This is imho either a sign of bad budgeting or too expensive real estate. In my case, if we had a 5% interest rate, it’d only be marginally more expensive that what most people spend on a rented property (based on our salary and including amortization). Furthermore, a 5% CHF Return would result in me paying down the mortgage instead of investing in the stock market. If rates are lower again, I can refinance the property - but sure I if you’re comfortable with paying more to sleep better, then so be it.
But it’s not just a “bit” more expensive - you’re paying 2x the amount for a 10y mortgage for example.
UBS is not better at guessing interest rates than anybody else, they could go up or they could go down.
Sure, I wouldn’t do that either, but one could move his savings rate (or in your case, the salary of your partner/part of that) into paying back the loan and getting an attractive risk free return.
As long as I am generating my company money, there is a 0% chance of me getting fired, besides a total dissolution of the company. My role is not a cost center, if they fire me, they lose money.
I imagine and I have health insurance for this and if you live in Switzerland, so do you.
This is just Doomerism - the chances of interest rates going beyond 5%, which didn’t even happen during 10%+ inflation periods in our neighboring countries, is very, very low. And again, you should be able to afford the property and then some, banks are very conservative with their loan calculations.
And again, not a bit - it’s 1.5-2x
Yeah, if I spent my money in that way, I’d also fix my mortgage I guess. Those are upper class problems I can’t relate to, I’m sorry.
This might be controversial, but imho this is a great experience for the kids and family - nothing in life is guaranteed, ever. Assuming he doesn’t need to sell the property and can still afford the gap between his next job, it’s a good opportunity to get the kids in the boat. Contrary to what most people think, I am not of the opinion that you need to pamper your kids and cushion them through the hard reality of life - “guys rates are up, no vacation this summer” - is actually a very good financial lesson for them imho. (again provided it’s not existentially critical) - so sorry to say, but this sounds a bit “soft” to me and I would not classify that as something I personally lose sleep over.
Sure, that is a good argument, but generally speaking, they are losing out on more money by essentially timing the market here - since stock returns higher than any realistic interest rate hike (at least long term).

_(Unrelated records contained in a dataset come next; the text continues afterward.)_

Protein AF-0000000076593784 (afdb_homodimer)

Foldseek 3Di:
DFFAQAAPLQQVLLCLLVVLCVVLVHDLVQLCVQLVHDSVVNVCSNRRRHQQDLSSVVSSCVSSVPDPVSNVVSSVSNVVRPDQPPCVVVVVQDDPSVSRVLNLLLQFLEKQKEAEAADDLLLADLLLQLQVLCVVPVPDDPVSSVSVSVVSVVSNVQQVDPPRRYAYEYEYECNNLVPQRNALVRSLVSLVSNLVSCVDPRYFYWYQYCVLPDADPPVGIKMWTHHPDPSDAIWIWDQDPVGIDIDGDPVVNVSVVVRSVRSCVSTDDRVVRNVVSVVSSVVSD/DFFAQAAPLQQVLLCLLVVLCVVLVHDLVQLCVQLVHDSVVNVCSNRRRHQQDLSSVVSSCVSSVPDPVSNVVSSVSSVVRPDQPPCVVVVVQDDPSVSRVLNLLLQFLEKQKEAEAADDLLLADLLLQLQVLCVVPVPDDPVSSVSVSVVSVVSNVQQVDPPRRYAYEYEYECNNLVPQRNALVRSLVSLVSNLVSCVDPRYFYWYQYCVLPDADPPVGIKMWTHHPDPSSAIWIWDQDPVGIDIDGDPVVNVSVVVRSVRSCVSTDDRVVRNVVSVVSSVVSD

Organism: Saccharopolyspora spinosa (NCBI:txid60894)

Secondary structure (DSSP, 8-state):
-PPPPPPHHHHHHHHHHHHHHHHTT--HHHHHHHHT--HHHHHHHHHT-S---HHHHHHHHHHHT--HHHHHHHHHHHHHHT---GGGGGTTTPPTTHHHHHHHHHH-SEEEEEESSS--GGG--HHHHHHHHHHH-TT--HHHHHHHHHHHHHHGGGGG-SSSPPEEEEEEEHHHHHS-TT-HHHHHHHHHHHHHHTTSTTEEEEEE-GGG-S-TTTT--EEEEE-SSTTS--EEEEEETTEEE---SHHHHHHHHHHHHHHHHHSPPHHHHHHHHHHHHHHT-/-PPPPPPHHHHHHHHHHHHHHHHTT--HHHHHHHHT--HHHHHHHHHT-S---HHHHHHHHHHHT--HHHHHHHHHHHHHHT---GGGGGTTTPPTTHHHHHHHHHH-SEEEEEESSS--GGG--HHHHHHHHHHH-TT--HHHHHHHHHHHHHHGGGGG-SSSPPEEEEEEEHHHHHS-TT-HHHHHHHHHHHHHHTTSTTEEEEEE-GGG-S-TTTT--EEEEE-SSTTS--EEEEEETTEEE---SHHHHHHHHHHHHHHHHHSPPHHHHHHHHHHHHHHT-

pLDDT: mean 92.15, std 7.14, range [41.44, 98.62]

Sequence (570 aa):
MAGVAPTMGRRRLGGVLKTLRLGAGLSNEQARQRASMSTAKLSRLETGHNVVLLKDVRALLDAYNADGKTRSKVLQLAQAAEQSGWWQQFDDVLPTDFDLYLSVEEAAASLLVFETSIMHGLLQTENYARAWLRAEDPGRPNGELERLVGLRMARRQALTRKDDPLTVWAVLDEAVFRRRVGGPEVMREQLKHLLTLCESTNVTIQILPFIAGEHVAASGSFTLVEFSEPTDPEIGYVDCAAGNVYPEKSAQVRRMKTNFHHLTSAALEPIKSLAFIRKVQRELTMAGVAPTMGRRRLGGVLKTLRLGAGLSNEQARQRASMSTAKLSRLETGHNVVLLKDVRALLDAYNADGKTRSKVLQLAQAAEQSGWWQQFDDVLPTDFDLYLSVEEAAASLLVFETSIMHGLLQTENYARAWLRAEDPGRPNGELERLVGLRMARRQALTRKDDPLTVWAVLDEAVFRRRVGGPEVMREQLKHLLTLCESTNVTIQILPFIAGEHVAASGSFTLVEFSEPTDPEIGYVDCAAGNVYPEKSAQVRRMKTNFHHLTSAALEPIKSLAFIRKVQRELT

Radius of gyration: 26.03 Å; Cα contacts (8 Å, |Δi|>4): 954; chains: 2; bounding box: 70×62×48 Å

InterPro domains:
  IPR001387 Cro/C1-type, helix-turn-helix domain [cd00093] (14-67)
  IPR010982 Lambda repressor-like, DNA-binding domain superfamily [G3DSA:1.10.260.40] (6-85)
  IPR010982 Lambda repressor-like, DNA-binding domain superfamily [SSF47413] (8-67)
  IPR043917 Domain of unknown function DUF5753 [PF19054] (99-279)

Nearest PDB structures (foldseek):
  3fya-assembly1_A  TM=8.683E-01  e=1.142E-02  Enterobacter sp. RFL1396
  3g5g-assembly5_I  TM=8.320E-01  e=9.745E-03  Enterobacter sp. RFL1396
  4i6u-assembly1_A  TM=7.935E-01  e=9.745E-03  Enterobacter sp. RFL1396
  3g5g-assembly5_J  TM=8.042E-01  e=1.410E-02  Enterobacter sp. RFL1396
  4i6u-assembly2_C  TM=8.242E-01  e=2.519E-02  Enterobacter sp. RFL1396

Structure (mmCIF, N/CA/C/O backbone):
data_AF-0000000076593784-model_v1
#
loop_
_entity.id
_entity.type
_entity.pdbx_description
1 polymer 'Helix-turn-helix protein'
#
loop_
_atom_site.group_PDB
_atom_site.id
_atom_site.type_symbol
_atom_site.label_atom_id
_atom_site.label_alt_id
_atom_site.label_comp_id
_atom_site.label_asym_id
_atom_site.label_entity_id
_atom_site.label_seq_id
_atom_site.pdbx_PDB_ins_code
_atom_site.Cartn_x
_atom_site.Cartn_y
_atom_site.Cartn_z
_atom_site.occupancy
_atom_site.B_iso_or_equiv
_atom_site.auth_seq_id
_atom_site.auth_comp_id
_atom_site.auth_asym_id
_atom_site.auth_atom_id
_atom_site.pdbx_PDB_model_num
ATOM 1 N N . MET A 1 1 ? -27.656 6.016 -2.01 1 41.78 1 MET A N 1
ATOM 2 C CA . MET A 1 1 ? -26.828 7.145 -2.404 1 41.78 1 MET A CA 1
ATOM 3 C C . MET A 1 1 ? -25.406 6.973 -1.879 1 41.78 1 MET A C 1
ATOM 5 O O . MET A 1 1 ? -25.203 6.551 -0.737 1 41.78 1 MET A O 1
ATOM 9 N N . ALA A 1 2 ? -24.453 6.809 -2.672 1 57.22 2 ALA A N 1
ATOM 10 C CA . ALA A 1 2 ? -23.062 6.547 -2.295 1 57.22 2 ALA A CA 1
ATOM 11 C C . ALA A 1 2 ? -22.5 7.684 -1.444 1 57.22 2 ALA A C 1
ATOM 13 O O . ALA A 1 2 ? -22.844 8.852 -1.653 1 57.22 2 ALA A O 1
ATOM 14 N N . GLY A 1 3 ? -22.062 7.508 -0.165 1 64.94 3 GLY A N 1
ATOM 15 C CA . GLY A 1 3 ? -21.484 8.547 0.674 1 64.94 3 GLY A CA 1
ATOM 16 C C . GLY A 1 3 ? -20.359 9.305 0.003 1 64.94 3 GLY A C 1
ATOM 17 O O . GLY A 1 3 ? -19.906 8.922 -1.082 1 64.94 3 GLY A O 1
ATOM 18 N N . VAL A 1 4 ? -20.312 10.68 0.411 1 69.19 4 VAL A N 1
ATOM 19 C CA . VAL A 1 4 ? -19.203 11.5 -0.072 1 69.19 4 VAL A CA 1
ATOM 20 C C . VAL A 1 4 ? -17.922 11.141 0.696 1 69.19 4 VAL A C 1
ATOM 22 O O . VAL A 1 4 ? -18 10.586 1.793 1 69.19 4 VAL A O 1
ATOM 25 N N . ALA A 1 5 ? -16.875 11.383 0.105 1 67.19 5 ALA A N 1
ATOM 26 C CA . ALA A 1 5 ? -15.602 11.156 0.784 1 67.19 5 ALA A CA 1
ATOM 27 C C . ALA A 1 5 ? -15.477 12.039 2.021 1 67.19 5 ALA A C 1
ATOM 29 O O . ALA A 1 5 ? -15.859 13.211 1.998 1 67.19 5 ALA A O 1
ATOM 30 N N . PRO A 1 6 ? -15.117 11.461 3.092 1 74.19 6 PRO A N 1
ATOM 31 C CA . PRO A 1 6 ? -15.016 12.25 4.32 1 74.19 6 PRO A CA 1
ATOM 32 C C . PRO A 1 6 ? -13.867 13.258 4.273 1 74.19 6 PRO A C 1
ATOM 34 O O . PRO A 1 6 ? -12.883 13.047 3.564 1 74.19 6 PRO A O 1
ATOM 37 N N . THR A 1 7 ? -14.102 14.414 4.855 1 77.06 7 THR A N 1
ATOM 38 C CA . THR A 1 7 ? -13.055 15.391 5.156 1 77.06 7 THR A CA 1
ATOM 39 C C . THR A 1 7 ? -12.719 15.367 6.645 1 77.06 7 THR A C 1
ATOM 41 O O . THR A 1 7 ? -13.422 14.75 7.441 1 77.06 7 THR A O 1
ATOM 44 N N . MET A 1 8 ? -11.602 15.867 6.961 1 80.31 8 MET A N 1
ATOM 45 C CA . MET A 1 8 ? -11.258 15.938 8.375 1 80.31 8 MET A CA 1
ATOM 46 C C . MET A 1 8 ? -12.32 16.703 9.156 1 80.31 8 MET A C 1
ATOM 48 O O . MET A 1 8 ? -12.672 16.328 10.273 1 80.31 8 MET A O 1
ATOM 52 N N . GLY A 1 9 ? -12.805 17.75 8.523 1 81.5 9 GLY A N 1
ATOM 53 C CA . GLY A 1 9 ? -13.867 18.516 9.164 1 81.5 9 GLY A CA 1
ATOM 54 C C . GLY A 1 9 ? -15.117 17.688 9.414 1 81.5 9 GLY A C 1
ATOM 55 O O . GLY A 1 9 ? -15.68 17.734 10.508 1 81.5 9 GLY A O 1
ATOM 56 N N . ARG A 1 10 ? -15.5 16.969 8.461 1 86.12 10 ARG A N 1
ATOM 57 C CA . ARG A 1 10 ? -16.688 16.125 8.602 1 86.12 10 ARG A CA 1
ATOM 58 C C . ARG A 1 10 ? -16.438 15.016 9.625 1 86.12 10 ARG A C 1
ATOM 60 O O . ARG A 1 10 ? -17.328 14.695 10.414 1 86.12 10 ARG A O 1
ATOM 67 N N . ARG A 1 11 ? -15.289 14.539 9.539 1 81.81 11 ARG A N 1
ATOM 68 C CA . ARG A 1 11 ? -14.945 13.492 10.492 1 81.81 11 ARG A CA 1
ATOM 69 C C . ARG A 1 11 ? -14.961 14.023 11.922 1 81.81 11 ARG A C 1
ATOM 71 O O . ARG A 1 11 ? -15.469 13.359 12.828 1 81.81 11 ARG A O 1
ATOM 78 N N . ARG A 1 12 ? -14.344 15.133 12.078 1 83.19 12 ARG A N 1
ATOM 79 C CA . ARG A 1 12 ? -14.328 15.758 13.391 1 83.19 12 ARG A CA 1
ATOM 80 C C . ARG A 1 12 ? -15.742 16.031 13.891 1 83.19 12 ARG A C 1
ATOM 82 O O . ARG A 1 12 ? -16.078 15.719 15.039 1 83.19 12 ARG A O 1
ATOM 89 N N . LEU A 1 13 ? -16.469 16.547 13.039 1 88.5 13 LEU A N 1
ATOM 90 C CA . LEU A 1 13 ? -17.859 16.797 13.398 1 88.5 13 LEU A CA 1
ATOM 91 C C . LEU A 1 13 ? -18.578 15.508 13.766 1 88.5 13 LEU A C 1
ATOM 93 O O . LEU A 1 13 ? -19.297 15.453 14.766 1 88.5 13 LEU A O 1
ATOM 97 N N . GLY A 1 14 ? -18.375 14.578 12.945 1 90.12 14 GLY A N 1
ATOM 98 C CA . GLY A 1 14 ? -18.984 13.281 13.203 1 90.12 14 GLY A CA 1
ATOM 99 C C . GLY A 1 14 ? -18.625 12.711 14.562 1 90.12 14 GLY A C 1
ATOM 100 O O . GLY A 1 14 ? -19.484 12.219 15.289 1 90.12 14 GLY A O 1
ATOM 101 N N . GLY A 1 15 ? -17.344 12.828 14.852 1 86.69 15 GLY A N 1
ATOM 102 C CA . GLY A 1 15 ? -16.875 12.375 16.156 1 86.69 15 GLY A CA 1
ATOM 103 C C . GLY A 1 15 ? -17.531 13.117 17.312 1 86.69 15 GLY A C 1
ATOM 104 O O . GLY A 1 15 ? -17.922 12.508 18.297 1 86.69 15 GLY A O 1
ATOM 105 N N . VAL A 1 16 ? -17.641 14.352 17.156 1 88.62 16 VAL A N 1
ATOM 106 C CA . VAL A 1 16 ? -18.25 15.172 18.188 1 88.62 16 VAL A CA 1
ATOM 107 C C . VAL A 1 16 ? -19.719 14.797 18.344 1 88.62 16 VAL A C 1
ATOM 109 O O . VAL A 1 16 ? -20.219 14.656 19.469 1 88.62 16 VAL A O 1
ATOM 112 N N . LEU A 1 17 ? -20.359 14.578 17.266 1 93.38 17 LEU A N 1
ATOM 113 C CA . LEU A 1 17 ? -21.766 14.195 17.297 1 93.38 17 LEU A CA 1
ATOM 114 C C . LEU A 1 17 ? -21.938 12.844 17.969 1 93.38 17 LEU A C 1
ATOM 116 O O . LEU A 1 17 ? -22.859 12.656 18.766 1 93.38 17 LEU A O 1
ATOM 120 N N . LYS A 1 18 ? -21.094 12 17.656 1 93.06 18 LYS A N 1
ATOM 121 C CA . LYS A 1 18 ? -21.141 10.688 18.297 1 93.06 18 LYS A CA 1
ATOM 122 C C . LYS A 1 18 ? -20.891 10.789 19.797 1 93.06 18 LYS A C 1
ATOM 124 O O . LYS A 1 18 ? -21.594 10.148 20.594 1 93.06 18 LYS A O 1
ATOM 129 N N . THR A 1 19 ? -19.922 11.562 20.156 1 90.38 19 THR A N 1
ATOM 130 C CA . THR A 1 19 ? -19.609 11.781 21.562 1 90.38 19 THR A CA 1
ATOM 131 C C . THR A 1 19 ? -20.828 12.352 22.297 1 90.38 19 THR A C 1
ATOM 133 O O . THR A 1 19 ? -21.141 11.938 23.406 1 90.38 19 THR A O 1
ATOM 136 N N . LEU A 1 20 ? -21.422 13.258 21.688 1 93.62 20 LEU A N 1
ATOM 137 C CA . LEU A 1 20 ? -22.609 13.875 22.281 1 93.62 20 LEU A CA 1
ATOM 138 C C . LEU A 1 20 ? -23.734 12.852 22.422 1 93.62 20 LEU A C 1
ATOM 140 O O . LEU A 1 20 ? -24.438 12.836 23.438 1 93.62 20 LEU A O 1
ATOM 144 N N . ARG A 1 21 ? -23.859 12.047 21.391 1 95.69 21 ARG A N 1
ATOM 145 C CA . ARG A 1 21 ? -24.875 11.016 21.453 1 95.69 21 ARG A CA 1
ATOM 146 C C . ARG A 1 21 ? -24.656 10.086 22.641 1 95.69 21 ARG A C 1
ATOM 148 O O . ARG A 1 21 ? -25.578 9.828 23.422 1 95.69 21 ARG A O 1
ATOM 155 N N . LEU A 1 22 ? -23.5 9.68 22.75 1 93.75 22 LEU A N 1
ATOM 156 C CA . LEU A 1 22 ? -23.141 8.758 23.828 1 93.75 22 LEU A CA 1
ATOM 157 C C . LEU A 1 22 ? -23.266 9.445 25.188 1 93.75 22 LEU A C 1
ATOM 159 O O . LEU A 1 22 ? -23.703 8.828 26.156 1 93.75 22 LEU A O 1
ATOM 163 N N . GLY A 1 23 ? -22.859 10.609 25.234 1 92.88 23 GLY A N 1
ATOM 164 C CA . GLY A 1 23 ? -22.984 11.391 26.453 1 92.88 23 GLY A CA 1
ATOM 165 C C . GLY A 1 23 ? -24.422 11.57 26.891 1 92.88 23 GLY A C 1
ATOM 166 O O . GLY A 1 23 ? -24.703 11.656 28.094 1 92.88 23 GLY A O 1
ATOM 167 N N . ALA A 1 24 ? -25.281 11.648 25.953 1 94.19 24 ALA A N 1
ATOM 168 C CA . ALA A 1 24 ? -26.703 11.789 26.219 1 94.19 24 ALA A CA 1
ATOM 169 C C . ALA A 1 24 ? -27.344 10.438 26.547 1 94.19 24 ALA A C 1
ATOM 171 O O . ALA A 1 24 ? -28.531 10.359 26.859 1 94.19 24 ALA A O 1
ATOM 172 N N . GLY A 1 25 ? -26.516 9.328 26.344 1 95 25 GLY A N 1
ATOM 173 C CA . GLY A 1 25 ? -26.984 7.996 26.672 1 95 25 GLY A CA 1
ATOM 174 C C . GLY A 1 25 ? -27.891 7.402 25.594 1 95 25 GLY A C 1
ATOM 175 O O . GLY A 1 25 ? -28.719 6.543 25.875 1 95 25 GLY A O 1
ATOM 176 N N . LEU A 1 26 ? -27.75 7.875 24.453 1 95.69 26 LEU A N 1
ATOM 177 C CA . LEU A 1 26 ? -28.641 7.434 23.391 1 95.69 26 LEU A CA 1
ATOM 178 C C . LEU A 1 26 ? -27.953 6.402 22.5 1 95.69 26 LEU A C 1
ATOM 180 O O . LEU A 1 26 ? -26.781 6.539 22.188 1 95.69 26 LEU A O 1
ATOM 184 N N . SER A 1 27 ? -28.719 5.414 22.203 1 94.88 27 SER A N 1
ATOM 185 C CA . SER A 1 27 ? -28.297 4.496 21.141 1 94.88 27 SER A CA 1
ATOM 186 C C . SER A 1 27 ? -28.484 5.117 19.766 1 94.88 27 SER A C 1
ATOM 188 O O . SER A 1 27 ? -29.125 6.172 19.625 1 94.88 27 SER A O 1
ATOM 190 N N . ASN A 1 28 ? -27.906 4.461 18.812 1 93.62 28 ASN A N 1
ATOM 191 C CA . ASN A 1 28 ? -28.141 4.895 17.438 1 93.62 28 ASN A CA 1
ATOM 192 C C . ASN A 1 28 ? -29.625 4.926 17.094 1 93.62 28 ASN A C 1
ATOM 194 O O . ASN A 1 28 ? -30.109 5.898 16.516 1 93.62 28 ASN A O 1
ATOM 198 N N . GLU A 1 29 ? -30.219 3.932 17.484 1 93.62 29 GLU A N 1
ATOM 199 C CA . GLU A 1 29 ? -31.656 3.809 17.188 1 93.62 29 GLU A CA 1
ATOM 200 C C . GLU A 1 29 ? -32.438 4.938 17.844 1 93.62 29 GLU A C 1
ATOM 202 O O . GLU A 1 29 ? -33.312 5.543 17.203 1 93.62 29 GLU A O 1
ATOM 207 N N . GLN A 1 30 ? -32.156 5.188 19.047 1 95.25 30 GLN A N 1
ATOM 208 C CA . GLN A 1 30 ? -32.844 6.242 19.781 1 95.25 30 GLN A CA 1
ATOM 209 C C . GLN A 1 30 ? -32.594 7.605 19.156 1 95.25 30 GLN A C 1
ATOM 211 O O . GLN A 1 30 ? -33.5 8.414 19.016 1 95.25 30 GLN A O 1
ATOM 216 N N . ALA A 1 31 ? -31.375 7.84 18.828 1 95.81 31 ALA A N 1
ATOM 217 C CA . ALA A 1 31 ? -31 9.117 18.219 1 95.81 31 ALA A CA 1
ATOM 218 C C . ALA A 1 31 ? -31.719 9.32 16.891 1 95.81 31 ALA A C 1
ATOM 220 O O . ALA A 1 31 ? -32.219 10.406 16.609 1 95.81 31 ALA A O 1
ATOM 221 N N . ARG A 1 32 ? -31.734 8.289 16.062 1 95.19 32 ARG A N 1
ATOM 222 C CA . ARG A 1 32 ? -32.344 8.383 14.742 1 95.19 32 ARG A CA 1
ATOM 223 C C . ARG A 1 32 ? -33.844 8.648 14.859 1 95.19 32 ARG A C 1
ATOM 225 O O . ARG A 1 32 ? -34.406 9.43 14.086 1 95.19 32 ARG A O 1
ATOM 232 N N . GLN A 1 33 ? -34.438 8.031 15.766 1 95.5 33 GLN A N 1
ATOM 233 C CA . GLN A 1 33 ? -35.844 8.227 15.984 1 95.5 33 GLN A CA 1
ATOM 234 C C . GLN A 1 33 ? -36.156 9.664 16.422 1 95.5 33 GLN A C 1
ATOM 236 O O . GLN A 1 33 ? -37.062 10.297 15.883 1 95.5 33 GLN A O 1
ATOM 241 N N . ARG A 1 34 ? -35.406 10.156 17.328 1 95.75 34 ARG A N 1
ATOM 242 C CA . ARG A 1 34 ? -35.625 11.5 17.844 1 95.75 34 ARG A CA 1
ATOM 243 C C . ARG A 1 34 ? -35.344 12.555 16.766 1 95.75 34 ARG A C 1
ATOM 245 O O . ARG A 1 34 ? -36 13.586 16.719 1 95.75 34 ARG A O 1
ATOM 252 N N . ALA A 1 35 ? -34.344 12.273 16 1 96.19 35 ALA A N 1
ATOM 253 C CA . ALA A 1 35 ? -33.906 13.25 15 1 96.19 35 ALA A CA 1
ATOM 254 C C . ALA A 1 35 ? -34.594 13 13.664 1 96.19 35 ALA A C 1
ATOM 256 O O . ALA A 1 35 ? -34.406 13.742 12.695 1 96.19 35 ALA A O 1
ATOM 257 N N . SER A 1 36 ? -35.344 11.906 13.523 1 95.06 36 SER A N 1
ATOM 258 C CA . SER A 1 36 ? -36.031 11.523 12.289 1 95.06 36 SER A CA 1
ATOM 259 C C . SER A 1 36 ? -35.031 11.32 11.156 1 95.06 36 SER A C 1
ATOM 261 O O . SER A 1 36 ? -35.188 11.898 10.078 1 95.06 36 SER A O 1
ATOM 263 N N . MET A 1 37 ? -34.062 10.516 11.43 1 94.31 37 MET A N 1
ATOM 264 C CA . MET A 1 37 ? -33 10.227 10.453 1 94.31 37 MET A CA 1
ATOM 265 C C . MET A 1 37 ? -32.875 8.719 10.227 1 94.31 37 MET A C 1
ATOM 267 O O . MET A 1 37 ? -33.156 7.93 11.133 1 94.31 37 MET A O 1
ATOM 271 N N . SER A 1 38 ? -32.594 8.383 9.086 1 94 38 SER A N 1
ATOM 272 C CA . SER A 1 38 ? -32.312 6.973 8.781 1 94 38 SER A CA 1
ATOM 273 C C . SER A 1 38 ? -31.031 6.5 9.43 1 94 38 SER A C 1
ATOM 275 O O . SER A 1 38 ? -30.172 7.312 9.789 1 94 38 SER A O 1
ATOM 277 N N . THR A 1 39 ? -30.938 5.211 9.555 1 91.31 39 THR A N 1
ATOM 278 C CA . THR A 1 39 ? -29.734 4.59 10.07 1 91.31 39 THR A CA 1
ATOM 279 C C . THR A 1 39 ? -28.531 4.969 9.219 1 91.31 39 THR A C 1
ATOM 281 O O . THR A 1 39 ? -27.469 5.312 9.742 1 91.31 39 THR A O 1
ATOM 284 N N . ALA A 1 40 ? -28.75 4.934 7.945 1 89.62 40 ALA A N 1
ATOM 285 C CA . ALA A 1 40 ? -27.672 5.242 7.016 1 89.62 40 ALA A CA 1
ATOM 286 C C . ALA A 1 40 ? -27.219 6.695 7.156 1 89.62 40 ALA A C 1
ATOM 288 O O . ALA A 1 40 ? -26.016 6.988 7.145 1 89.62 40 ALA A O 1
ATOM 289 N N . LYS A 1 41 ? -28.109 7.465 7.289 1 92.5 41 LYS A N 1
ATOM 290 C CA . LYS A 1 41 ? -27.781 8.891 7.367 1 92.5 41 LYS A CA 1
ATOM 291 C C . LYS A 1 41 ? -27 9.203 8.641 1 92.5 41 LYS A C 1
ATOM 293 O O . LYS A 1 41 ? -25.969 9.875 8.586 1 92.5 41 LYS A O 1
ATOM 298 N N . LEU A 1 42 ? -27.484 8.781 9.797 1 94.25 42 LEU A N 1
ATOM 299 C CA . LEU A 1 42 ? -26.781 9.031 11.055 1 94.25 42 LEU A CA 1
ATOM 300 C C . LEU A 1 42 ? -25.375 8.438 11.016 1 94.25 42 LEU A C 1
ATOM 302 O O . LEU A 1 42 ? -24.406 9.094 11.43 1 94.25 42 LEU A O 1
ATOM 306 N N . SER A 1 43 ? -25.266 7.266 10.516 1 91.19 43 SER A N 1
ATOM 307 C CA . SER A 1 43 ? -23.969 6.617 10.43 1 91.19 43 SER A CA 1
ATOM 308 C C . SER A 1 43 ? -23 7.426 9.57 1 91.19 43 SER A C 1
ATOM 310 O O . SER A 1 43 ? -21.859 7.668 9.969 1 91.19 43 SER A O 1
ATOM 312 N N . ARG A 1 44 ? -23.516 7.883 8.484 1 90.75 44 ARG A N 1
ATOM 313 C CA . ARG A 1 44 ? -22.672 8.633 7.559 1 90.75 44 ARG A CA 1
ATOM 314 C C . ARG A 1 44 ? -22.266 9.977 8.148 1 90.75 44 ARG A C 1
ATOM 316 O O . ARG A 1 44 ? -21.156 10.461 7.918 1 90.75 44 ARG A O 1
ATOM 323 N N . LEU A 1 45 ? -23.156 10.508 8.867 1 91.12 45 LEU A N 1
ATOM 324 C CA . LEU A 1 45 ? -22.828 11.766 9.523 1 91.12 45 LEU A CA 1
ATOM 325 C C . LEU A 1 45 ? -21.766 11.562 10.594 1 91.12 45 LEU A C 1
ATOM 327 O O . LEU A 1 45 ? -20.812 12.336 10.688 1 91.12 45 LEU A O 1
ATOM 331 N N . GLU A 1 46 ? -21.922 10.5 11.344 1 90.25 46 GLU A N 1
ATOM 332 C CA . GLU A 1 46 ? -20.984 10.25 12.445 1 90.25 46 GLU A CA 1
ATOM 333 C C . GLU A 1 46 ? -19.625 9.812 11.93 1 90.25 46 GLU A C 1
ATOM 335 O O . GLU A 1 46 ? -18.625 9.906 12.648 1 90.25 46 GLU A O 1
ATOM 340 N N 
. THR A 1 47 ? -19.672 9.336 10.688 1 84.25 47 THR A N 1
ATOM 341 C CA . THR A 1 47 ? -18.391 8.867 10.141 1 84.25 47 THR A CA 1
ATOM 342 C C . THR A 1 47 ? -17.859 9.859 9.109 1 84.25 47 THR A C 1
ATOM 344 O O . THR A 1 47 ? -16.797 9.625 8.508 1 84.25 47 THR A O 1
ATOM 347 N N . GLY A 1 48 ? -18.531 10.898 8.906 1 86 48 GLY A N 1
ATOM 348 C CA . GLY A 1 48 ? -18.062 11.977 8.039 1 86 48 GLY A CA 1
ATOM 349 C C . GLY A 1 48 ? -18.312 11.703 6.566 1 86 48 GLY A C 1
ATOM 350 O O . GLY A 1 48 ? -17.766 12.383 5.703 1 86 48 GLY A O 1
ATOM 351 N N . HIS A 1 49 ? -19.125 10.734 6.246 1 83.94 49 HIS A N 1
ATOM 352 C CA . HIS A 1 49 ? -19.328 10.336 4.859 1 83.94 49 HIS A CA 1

The downside is that it costs money and can be considered as an active trade against the market. Nothing wrong with that, but I personally am not convinced - but I do agree that everyone’s life situation and risk tolerance and appetite is different. I have invested with a 1.3x leverage through the Ukraine crisis and didn’t sleep that bad, even though I was down a couple years worth of progress. Some people couldn’t handle that - fair point.